We compare the temperature of Neptune determined in 2008 to temperatures of Neptune extracted using similar methods from occultations observed in the 1980's just before the Voyager 2 fly by. How the temperature changes as a function of latitudinal position, altitude, pressure, and time can be used to find the most significant heating effects in the upper stratosphere of Neptune.

Observing Capabilities of Ice Giants using the James Webb Space Telescope (JWST):

The JWST is an IR space telescope with a 6.5-meter primary mirror that will orbit the L2 point after its launch in 2018. The telescope will be equipped with moving target capabilities, allowing it to track Solar System objects. Due to the large collection area of the telescope and the high sensitivity of the detectors, observing bright objects becomes a challenge. I used published IR spectra of the Ice Giants (Uranus and Neptune) to determine the capabilities of observing these bodies with the JWST. The brightnesses of these objects and the instrument and detector specifications are used to determine in which observing modes Uranus and Neptune may be observed. Their atmospheres, which are rich in hydrocarbons and display seasonally varying clouds and storms, can be probed by the JWST to examine their chemistry and thermal balance with unprecedented precision. Current ground-based observatories are unable to probe the atmospheres of ice giants to large vertical depth or with sufficient accuracy because of terrestrial atmospheric absorption and high thermal background. By calculating the expected SNR for these example observations, future observers will be better prepared to observe the Ice Giants without damaging the sensitive IR detectors.

Restoration and Robotization of the Tortugas Mountain Observatory (TMO):

The observatory located atop Tortugas Mountain just 2.5 miles East of campus was used extensively from 1967 until about 1999. The dome houses a 24" Cassegrain reflector, which was primarily used to observe Solar System objects, including the Shoemaker-Levy 9 impact during its original operational period. Funding from the American Association of Variable Star Observers allowed restoration of the observatory to begin, with the ultimate goal of robotizing the observatory to monitor variable stars in conjunction with other observatories located around the world. My role in the revitalization of TMO has primarily been the configuration and testing of software on-site before we begin efforts to observe robotically.

Undergraduate Work

I received my B. S. degree in June 2010 from the Honors Tutorial College at Ohio University. During my undergraduate studies I pursued several research interests including: the orbital dynamics of near-Earth asteroids (with Dr. Thomas Statler), the impact cratering process and resulting stratigraphy (with Dr. Keith Milam), and the properties of semiconducting thin films at high temperatures (with Dr. Martin Kordesch).

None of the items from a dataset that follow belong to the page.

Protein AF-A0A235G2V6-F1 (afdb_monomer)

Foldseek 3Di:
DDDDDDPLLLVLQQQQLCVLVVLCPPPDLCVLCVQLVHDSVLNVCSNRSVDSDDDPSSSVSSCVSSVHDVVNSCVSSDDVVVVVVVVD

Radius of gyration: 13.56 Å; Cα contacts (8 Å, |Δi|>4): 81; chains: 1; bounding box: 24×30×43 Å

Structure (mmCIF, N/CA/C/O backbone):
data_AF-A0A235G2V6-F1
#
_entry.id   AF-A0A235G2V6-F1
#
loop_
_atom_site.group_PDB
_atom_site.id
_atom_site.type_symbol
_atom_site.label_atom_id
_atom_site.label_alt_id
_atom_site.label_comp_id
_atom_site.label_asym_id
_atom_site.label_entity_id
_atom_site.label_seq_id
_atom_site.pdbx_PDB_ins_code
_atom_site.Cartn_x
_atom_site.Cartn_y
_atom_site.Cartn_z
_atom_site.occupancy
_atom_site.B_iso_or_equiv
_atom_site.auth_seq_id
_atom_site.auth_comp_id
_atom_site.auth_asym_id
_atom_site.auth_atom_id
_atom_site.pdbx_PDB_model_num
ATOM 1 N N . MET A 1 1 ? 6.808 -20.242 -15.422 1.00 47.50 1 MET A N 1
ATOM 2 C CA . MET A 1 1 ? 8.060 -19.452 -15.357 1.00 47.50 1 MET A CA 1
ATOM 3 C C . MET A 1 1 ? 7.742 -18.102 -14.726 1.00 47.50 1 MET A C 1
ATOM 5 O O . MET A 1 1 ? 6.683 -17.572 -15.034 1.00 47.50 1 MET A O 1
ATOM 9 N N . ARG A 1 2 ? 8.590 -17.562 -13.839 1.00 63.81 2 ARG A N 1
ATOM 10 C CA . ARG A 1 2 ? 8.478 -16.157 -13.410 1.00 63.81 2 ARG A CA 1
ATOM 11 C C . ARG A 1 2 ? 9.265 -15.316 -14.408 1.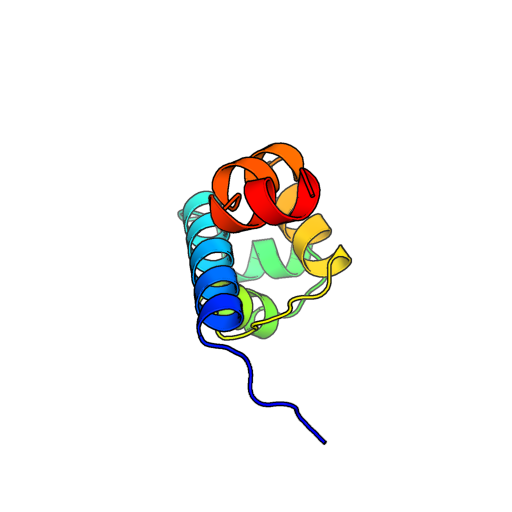00 63.81 2 ARG A C 1
ATOM 13 O O . ARG A 1 2 ? 10.462 -15.542 -14.557 1.00 63.81 2 ARG A O 1
ATOM 20 N N . VAL A 1 3 ? 8.591 -14.410 -15.106 1.00 72.56 3 VAL A N 1
ATOM 21 C CA . VAL A 1 3 ? 9.270 -13.394 -15.914 1.00 72.56 3 VAL A CA 1
ATOM 22 C C . VAL A 1 3 ? 9.945 -12.431 -14.930 1.00 72.56 3 VAL A C 1
ATOM 24 O O . VAL A 1 3 ? 9.283 -12.009 -13.977 1.00 72.56 3 VAL A O 1
ATOM 27 N N . PRO A 1 4 ? 11.252 -12.149 -15.068 1.00 78.25 4 PRO A N 1
ATOM 28 C CA . PRO A 1 4 ? 11.897 -11.134 -14.252 1.00 78.25 4 PRO A CA 1
ATOM 29 C C . PRO A 1 4 ? 11.232 -9.788 -14.528 1.00 78.25 4 PRO A C 1
ATOM 31 O O . PRO A 1 4 ? 10.984 -9.429 -15.676 1.00 78.25 4 PRO A O 1
ATOM 34 N N . LEU A 1 5 ? 10.917 -9.077 -13.454 1.00 74.69 5 LEU A N 1
ATOM 35 C CA . LEU A 1 5 ? 10.284 -7.771 -13.541 1.00 74.69 5 LEU A CA 1
ATOM 36 C C . LEU A 1 5 ? 11.246 -6.777 -14.179 1.00 74.69 5 LEU A C 1
ATOM 38 O O . LEU A 1 5 ? 12.454 -6.805 -13.927 1.00 74.69 5 LEU A O 1
ATOM 42 N N . THR A 1 6 ? 10.693 -5.882 -14.980 1.00 85.50 6 THR A N 1
ATOM 43 C CA . THR A 1 6 ? 11.414 -4.719 -15.484 1.00 85.50 6 THR A CA 1
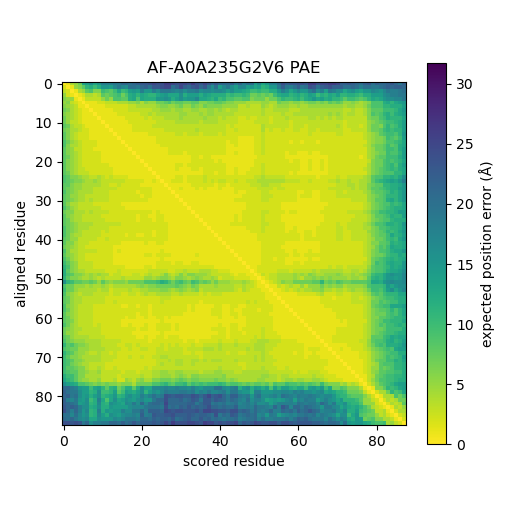ATOM 44 C C . THR A 1 6 ? 11.744 -3.767 -14.332 1.00 85.50 6 THR A C 1
ATOM 46 O O . THR A 1 6 ? 11.065 -3.743 -13.301 1.00 85.50 6 THR A O 1
ATOM 49 N N . ALA A 1 7 ? 12.785 -2.950 -14.505 1.00 85.38 7 ALA A N 1
ATOM 50 C CA . ALA A 1 7 ? 13.129 -1.912 -13.531 1.00 85.38 7 ALA A CA 1
ATOM 51 C C . ALA A 1 7 ? 11.944 -0.962 -13.272 1.00 85.38 7 ALA A C 1
ATOM 53 O O . ALA A 1 7 ? 11.693 -0.589 -12.132 1.00 85.38 7 ALA A O 1
ATOM 54 N N . GLU A 1 8 ? 11.171 -0.658 -14.317 1.00 83.06 8 GLU A N 1
ATOM 55 C CA . GLU A 1 8 ? 9.992 0.204 -14.243 1.00 83.06 8 GLU A CA 1
ATOM 56 C C . GLU A 1 8 ? 8.862 -0.414 -13.400 1.00 83.06 8 GLU A C 1
ATOM 58 O O . GLU A 1 8 ? 8.231 0.274 -12.601 1.00 83.06 8 GLU A O 1
ATOM 63 N N . GLU A 1 9 ? 8.605 -1.720 -13.527 1.00 82.50 9 GLU A N 1
ATOM 64 C CA . GLU A 1 9 ? 7.616 -2.413 -12.686 1.00 82.50 9 GLU A CA 1
ATOM 65 C C . GLU A 1 9 ? 8.033 -2.430 -11.214 1.00 82.50 9 GLU A C 1
ATOM 67 O O . GLU A 1 9 ? 7.192 -2.257 -10.329 1.00 82.50 9 GLU A O 1
ATOM 72 N N . LEU A 1 10 ? 9.329 -2.607 -10.944 1.00 85.69 10 LEU A N 1
ATOM 73 C CA . LEU A 1 10 ? 9.857 -2.563 -9.585 1.00 85.69 10 LEU A CA 1
ATOM 74 C C . LEU A 1 10 ? 9.744 -1.154 -8.986 1.00 85.69 10 LEU A C 1
ATOM 76 O O . LEU A 1 10 ? 9.287 -1.011 -7.853 1.00 85.69 10 LEU A O 1
ATOM 80 N N . GLU A 1 11 ? 10.104 -0.124 -9.752 1.00 88.00 11 GLU A N 1
ATOM 81 C CA . GLU A 1 11 ? 9.983 1.279 -9.351 1.00 88.00 11 GLU A CA 1
ATOM 82 C C . GLU A 1 11 ? 8.521 1.658 -9.072 1.00 88.00 11 GLU A C 1
ATOM 84 O O . GLU A 1 11 ? 8.215 2.259 -8.040 1.00 88.00 11 GLU A O 1
ATOM 89 N N . ARG A 1 12 ? 7.585 1.240 -9.938 1.00 85.69 12 ARG A N 1
ATOM 90 C CA . ARG A 1 12 ? 6.144 1.439 -9.714 1.00 85.69 12 ARG A CA 1
ATOM 91 C C . ARG A 1 12 ? 5.673 0.780 -8.415 1.00 85.69 12 ARG A C 1
ATOM 93 O O . ARG A 1 12 ? 4.947 1.412 -7.647 1.00 85.69 12 ARG A O 1
ATOM 100 N N . GLY A 1 13 ? 6.101 -0.456 -8.148 1.00 89.56 13 GLY A N 1
ATOM 101 C CA . GLY A 1 13 ? 5.786 -1.165 -6.905 1.00 89.56 13 GLY A CA 1
ATOM 102 C C . GLY A 1 13 ? 6.335 -0.465 -5.657 1.00 89.56 13 GLY A C 1
ATOM 103 O O . GLY A 1 13 ? 5.627 -0.355 -4.656 1.00 89.56 13 GLY A O 1
ATOM 104 N N . GLN A 1 14 ? 7.563 0.058 -5.722 1.00 92.12 14 GLN A N 1
ATOM 105 C CA . GLN A 1 14 ? 8.179 0.829 -4.635 1.00 92.12 14 GLN A CA 1
ATOM 106 C C . GLN A 1 14 ? 7.422 2.129 -4.355 1.00 92.12 14 GLN A C 1
ATOM 108 O O . GLN A 1 14 ? 7.016 2.352 -3.216 1.00 92.12 14 GLN A O 1
ATOM 113 N N . ARG A 1 15 ? 7.133 2.929 -5.390 1.00 92.56 15 ARG A N 1
ATOM 114 C CA . ARG A 1 15 ? 6.374 4.186 -5.258 1.00 92.56 15 ARG A CA 1
ATOM 115 C C . ARG A 1 15 ? 4.979 3.964 -4.671 1.00 92.56 15 ARG A C 1
ATOM 117 O O . ARG A 1 15 ? 4.543 4.718 -3.802 1.00 92.56 15 ARG A O 1
ATOM 124 N N . LEU A 1 16 ? 4.279 2.916 -5.115 1.00 93.88 16 LEU A N 1
ATOM 125 C CA . LEU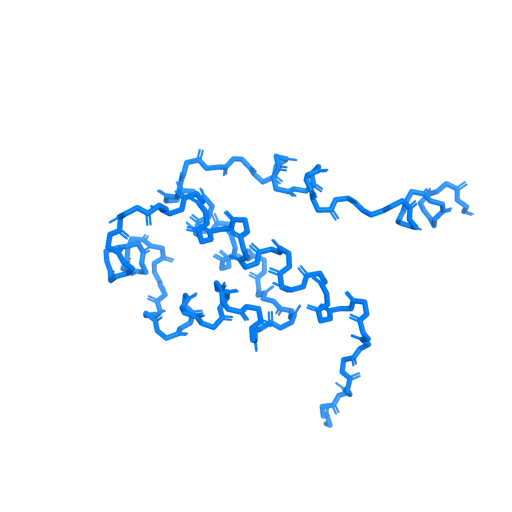 A 1 16 ? 2.984 2.527 -4.548 1.00 93.88 16 LEU A CA 1
ATOM 126 C C . LEU A 1 16 ? 3.118 2.154 -3.065 1.00 93.88 16 LEU A C 1
ATOM 128 O O . LEU A 1 16 ? 2.335 2.622 -2.238 1.00 93.88 16 LEU A O 1
ATOM 132 N N . GLY A 1 17 ? 4.110 1.327 -2.729 1.00 95.25 17 GLY A N 1
ATOM 133 C CA . GLY A 1 17 ? 4.380 0.902 -1.359 1.00 95.25 17 GLY A CA 1
ATOM 134 C C . GLY A 1 17 ? 4.654 2.069 -0.415 1.00 95.25 17 GLY A C 1
ATOM 135 O O . GLY A 1 17 ? 4.040 2.156 0.649 1.00 95.25 17 GLY A O 1
ATOM 136 N N . GLU A 1 18 ? 5.511 3.000 -0.829 1.00 95.31 18 GLU A N 1
ATOM 137 C CA . GLU A 1 18 ? 5.845 4.208 -0.070 1.00 95.31 18 GLU A CA 1
ATOM 138 C C . GLU A 1 18 ? 4.629 5.108 0.161 1.00 95.31 18 GLU A C 1
ATOM 140 O O . GLU A 1 18 ? 4.431 5.613 1.270 1.00 95.31 18 GLU A O 1
ATOM 145 N N . LEU A 1 19 ? 3.777 5.275 -0.852 1.00 95.25 19 LEU A N 1
ATOM 146 C CA . LEU A 1 19 ? 2.564 6.077 -0.735 1.00 95.25 19 LEU A CA 1
ATOM 147 C C . LEU A 1 19 ? 1.589 5.464 0.278 1.00 95.25 19 LEU A C 1
ATOM 149 O O . LEU A 1 19 ? 1.117 6.159 1.180 1.00 95.25 19 LEU A O 1
ATOM 153 N N . LEU A 1 20 ? 1.343 4.154 0.194 1.00 96.38 20 LEU A N 1
ATOM 154 C CA . LEU A 1 20 ? 0.488 3.447 1.154 1.00 96.38 20 LEU A CA 1
ATOM 155 C C . LEU A 1 20 ? 1.081 3.471 2.569 1.00 96.38 20 LEU A C 1
ATOM 157 O O . LEU A 1 20 ? 0.363 3.728 3.536 1.00 96.38 20 LEU A O 1
ATOM 161 N N . ARG A 1 21 ? 2.401 3.290 2.700 1.00 97.12 21 ARG A N 1
ATOM 162 C CA . ARG A 1 21 ? 3.118 3.389 3.979 1.00 97.12 21 ARG A CA 1
ATOM 163 C C . ARG A 1 21 ? 2.972 4.772 4.605 1.00 97.12 21 ARG A C 1
ATOM 165 O O . ARG A 1 21 ? 2.783 4.868 5.821 1.00 97.12 21 ARG A O 1
ATOM 172 N N . THR A 1 22 ? 3.080 5.819 3.792 1.00 96.56 22 THR A N 1
ATOM 173 C CA . THR A 1 22 ? 2.943 7.216 4.219 1.00 96.56 22 THR A CA 1
ATOM 174 C C . THR A 1 22 ? 1.525 7.484 4.699 1.00 96.56 22 THR A C 1
ATOM 176 O O . THR A 1 22 ? 1.334 7.993 5.798 1.00 96.56 22 THR A O 1
ATOM 179 N N . ALA A 1 23 ? 0.522 7.054 3.934 1.00 96.44 23 ALA A N 1
ATOM 180 C CA . ALA A 1 23 ? -0.876 7.226 4.302 1.00 96.44 23 ALA A CA 1
ATOM 181 C C . ALA A 1 23 ? -1.297 6.396 5.522 1.00 96.44 23 ALA A C 1
ATOM 183 O O . ALA A 1 23 ? -2.155 6.822 6.300 1.00 96.44 23 ALA A O 1
ATOM 184 N N . ARG A 1 24 ? -0.687 5.225 5.747 1.00 97.69 24 ARG A N 1
ATOM 185 C CA . ARG A 1 24 ? -0.861 4.495 7.007 1.00 97.69 24 ARG A CA 1
ATOM 186 C C . ARG A 1 24 ? -0.362 5.309 8.200 1.00 97.69 24 ARG A C 1
ATOM 188 O O . ARG A 1 24 ? -1.014 5.280 9.245 1.00 97.69 24 ARG A O 1
ATOM 195 N N . GLY A 1 25 ? 0.742 6.042 8.046 1.00 97.38 25 GLY A N 1
ATOM 196 C CA . GLY A 1 25 ? 1.331 6.851 9.112 1.00 97.38 25 GLY A CA 1
ATOM 1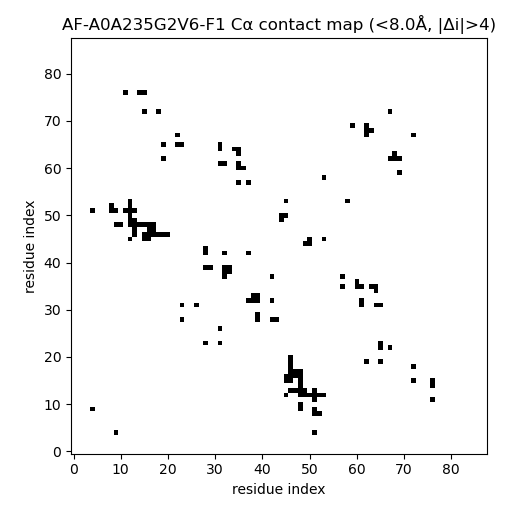97 C C . GLY A 1 25 ? 1.693 5.992 10.325 1.00 97.38 25 GLY A C 1
ATOM 198 O O . GLY A 1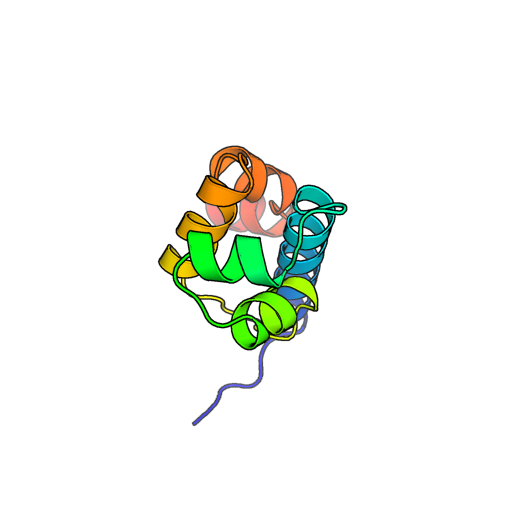 25 ? 2.361 4.961 10.183 1.00 97.38 25 GLY A O 1
ATOM 199 N N . ASP A 1 26 ? 1.208 6.394 11.497 1.00 97.38 26 ASP A N 1
ATOM 200 C CA . ASP A 1 26 ? 1.439 5.701 12.771 1.00 97.38 26 ASP A CA 1
ATOM 201 C C . ASP A 1 26 ? 0.383 4.631 13.088 1.00 97.38 26 ASP A C 1
ATOM 203 O O . ASP A 1 26 ? 0.478 3.939 14.104 1.00 97.38 26 ASP A O 1
ATOM 207 N N . ARG A 1 27 ? -0.619 4.440 12.213 1.00 97.88 27 ARG A N 1
ATOM 208 C CA . ARG A 1 27 ? -1.622 3.381 12.393 1.00 97.88 27 ARG A CA 1
ATOM 209 C C . ARG A 1 27 ? -0.948 2.013 12.427 1.00 97.88 27 ARG A C 1
ATOM 211 O O . ARG A 1 27 ? -0.041 1.726 11.639 1.00 97.88 27 ARG A O 1
ATOM 218 N N . SER A 1 28 ? -1.435 1.142 13.309 1.00 98.06 28 SER A N 1
ATOM 219 C CA . SER A 1 28 ? -0.931 -0.225 13.444 1.00 98.06 28 SER A CA 1
ATOM 220 C C . SER A 1 28 ? -1.034 -0.982 12.120 1.00 98.06 28 SER A C 1
ATOM 222 O O . SER A 1 28 ? -2.119 -1.132 11.561 1.00 98.06 28 SER A O 1
ATOM 224 N N . MET A 1 29 ? 0.094 -1.514 11.644 1.00 98.19 29 MET A N 1
ATOM 225 C CA . MET A 1 29 ? 0.126 -2.391 10.468 1.00 98.19 29 MET A CA 1
ATOM 226 C C . MET A 1 29 ? -0.744 -3.638 10.672 1.00 98.19 29 MET A C 1
ATOM 228 O O . MET A 1 29 ? -1.345 -4.123 9.722 1.00 98.19 29 MET A O 1
ATOM 232 N N . VAL A 1 30 ? -0.831 -4.139 11.909 1.00 98.44 30 VAL A N 1
ATOM 233 C CA . VAL A 1 30 ? -1.673 -5.296 12.239 1.00 98.44 30 VAL A CA 1
ATOM 234 C C . VAL A 1 30 ? -3.146 -4.957 12.047 1.00 98.44 30 VAL A C 1
ATOM 236 O O . VAL A 1 30 ? -3.849 -5.710 11.382 1.00 98.44 30 VAL A O 1
ATOM 239 N N . GLN A 1 31 ? -3.588 -3.809 12.569 1.00 98.44 31 GLN A N 1
ATOM 240 C CA . GLN A 1 31 ? -4.985 -3.389 12.460 1.00 98.44 31 GLN A CA 1
ATOM 241 C C . GLN A 1 31 ? -5.369 -3.110 11.004 1.00 98.44 31 GLN A C 1
ATOM 243 O O . GLN A 1 31 ? -6.365 -3.632 10.529 1.00 98.44 31 GLN A O 1
ATOM 248 N N . VAL A 1 32 ? -4.526 -2.383 10.263 1.00 98.56 32 VAL A N 1
ATOM 249 C CA . VAL A 1 32 ? -4.788 -2.091 8.844 1.00 98.56 32 VAL A CA 1
ATOM 250 C C . VAL A 1 32 ? -4.849 -3.364 8.004 1.00 98.56 32 VAL A C 1
ATOM 252 O O . VAL A 1 32 ? -5.714 -3.483 7.145 1.00 98.56 32 VAL A O 1
ATOM 255 N N . ALA A 1 33 ? -3.948 -4.324 8.236 1.00 98.38 33 ALA A N 1
ATOM 256 C CA . ALA A 1 33 ? -3.974 -5.589 7.508 1.00 98.38 33 ALA A CA 1
ATOM 257 C C . ALA A 1 33 ? -5.250 -6.388 7.809 1.00 98.38 33 ALA A C 1
ATOM 259 O O . ALA A 1 33 ? -5.861 -6.918 6.883 1.00 98.38 33 ALA A O 1
ATOM 260 N N . LEU A 1 34 ? -5.660 -6.431 9.083 1.00 98.50 34 LEU A N 1
ATOM 261 C CA . LEU A 1 34 ? -6.893 -7.085 9.514 1.00 98.50 34 LEU A CA 1
ATOM 262 C C . LEU A 1 34 ? -8.124 -6.451 8.854 1.00 98.50 34 LEU A C 1
ATOM 264 O O . LEU A 1 34 ? -8.909 -7.168 8.239 1.00 98.50 34 LEU A O 1
ATOM 268 N N . ASP A 1 35 ? -8.249 -5.125 8.929 1.00 98.44 35 ASP A N 1
ATOM 269 C CA . ASP A 1 35 ? -9.379 -4.382 8.361 1.00 98.44 35 ASP A CA 1
ATOM 270 C C . ASP A 1 35 ? -9.430 -4.516 6.829 1.00 98.44 35 ASP A C 1
ATOM 272 O O . ASP A 1 35 ? -10.507 -4.579 6.243 1.00 98.44 35 ASP A O 1
ATOM 276 N N . ALA A 1 36 ? -8.268 -4.624 6.172 1.00 97.94 36 ALA A N 1
ATOM 277 C CA . ALA A 1 36 ? -8.162 -4.829 4.727 1.00 97.94 36 ALA A CA 1
ATOM 278 C C . ALA A 1 36 ? -8.303 -6.306 4.303 1.00 97.94 36 ALA A C 1
ATOM 280 O O . ALA A 1 36 ? -8.195 -6.617 3.116 1.00 97.94 36 ALA A O 1
ATOM 281 N N . GLY A 1 37 ? -8.496 -7.235 5.248 1.00 98.06 37 GLY A N 1
ATOM 282 C CA . GLY A 1 37 ? -8.667 -8.661 4.964 1.00 98.06 37 GLY A CA 1
ATOM 283 C C . GLY A 1 37 ? -7.419 -9.353 4.403 1.00 98.06 37 GLY A C 1
ATOM 284 O O . GLY A 1 37 ? -7.534 -10.325 3.656 1.00 98.06 37 GLY A O 1
ATOM 285 N N . ILE A 1 38 ? -6.218 -8.867 4.736 1.00 98.00 38 ILE A N 1
ATOM 286 C CA . ILE A 1 38 ? -4.943 -9.431 4.270 1.00 98.00 38 ILE A CA 1
ATOM 287 C C . ILE A 1 38 ? -4.002 -9.774 5.423 1.00 98.00 38 ILE A C 1
ATOM 289 O O . ILE A 1 38 ? -4.148 -9.326 6.555 1.00 98.00 38 ILE A O 1
ATOM 293 N N . SER A 1 39 ? -2.972 -10.571 5.132 1.00 98.12 39 SER A N 1
ATOM 294 C CA . SER A 1 39 ? -1.934 -10.837 6.127 1.00 98.12 39 SER A CA 1
ATOM 295 C C . SER A 1 39 ? -1.055 -9.601 6.36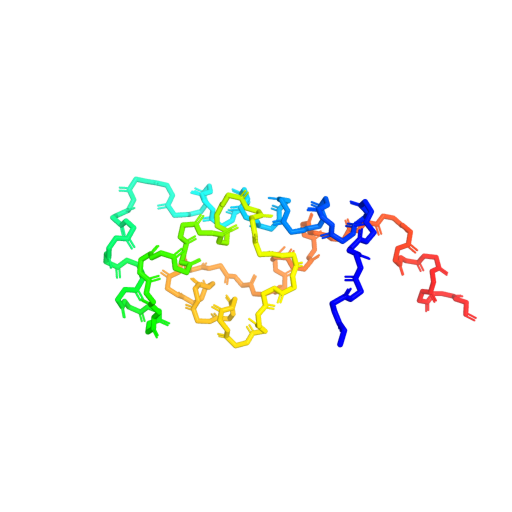6 1.00 98.12 39 SER A C 1
ATOM 297 O O . SER A 1 39 ? -0.752 -8.845 5.438 1.00 98.12 39 SER A O 1
ATOM 299 N N . VAL A 1 40 ? -0.563 -9.442 7.599 1.00 98.19 40 VAL A N 1
ATOM 300 C CA . VAL A 1 40 ? 0.423 -8.405 7.966 1.00 98.19 40 VAL A CA 1
ATOM 301 C C . VAL A 1 40 ? 1.673 -8.497 7.089 1.00 98.19 40 VAL A C 1
ATOM 303 O O . VAL A 1 40 ? 2.251 -7.483 6.708 1.00 98.19 40 VAL A O 1
ATOM 306 N N . GLU A 1 41 ? 2.075 -9.715 6.726 1.00 97.81 41 GLU A N 1
ATOM 307 C CA . GLU A 1 41 ? 3.220 -9.948 5.848 1.00 97.81 41 GLU A CA 1
ATOM 308 C C . GLU A 1 41 ? 2.953 -9.485 4.409 1.00 97.81 41 GLU A C 1
ATOM 310 O O . GLU A 1 41 ? 3.840 -8.925 3.764 1.00 97.81 41 GLU A O 1
ATOM 315 N N . THR A 1 42 ? 1.726 -9.660 3.908 1.00 96.56 42 THR A N 1
ATOM 316 C CA . THR A 1 42 ? 1.302 -9.109 2.613 1.00 96.56 42 THR A CA 1
ATOM 317 C C . THR A 1 42 ? 1.399 -7.589 2.640 1.00 96.56 42 THR A C 1
ATOM 319 O O . THR A 1 42 ? 2.050 -7.015 1.769 1.00 96.56 42 THR A O 1
ATOM 322 N N . LEU A 1 43 ? 0.826 -6.941 3.661 1.00 97.69 43 LEU A N 1
ATOM 323 C CA . LEU A 1 43 ? 0.883 -5.484 3.798 1.00 97.69 43 LEU A CA 1
ATOM 324 C C . LEU A 1 43 ? 2.331 -4.983 3.898 1.00 97.69 43 LEU A C 1
ATOM 326 O O . LEU A 1 43 ? 2.709 -4.056 3.188 1.00 97.69 43 LEU A O 1
ATOM 330 N N . ARG A 1 44 ? 3.181 -5.646 4.693 1.00 97.31 44 ARG A N 1
ATOM 331 C CA . ARG A 1 44 ? 4.611 -5.321 4.804 1.00 97.31 44 ARG A CA 1
ATOM 332 C C . ARG A 1 44 ? 5.324 -5.391 3.456 1.00 97.31 44 ARG A C 1
ATOM 334 O O . ARG A 1 44 ? 6.120 -4.510 3.137 1.00 97.31 44 ARG A O 1
ATOM 341 N N . LYS A 1 45 ? 5.074 -6.435 2.666 1.00 96.06 45 LYS A N 1
ATOM 342 C CA . LYS A 1 45 ? 5.684 -6.589 1.340 1.00 96.06 45 LYS A CA 1
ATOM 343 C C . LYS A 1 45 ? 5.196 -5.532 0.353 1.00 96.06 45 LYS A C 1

I worked with Dr. Thomas Statler to model the rotation of near Earth asteroids (NEAs) due to the YORP effect (a lower-order effect which attempts to explain changes in the rotation of small Solar System objects due to variations in albedo and size). I observed and tracked the orbital patterns of NEAs with the MDM observatory 1.3-meter McGraw-Hill Telescope at Kitt Peak, and modeled the effect of radiation recoil due to thermal conductivity and total insolation at the surface. I used a one-dimensional heat equation as a basis for the conduction model, and employed a multi-dimensional Newton-Raphson iterative technique in my calculations.

My senior thesis project involved taking high-temperature conductivity and Hall Effect measurements of semiconducting thin films and glass samples with Dr. Martin Kordesch, to study the conductivity, mobility, and carrier type in transition metal oxides used in thermionic cathodes. I designed and built an apparatus that can withstand temperatures of up to 500C, while still allowing a strong magnetic field to be incident across a sample. As a part of this project, I discovered first-hand a large gap between theory and experimentation and the benefits of developing an experiment with minimal complexity. My initial project design needed to be seriously modified due to complications I encountered during construction involving material strength, melting points, and significant magnetic susceptibility caused by impurities. These experiences helped me to better connect theoretical and experimental physics.

Publications

An Investigation of the Temperature Variations in Neptune's Upper Stratosphere via a July 2008 Occultation.
K. Uckert, N. J. Chanover, C. Olkin, L. Young, H. B. Hammel, C. F. Miller, and J. Bauer. Icarus, In Preparation.

Ice Giant Observations with JWST.
K. Uckert, N. J. Chanover, H. B. Hammel, D. C. Hines. Space Telescope Science Institute. White Paper, Publication Planned for Spring 2013.

An Investigation of the Seasonal Changes of Neptune's Atmosphere via a July 2008 Stellar Occultation Event.
Kyle Uckert, N. Chanover, C. Miller, C. Olkin, L. Young, H. Hammel, J. Bauer. In the 44th Annual Meeting of the Division for Planetary Sciences of the American Astronomical Society: Jovian Planets: Atmospheres and Laboratory Measurements, October 2012.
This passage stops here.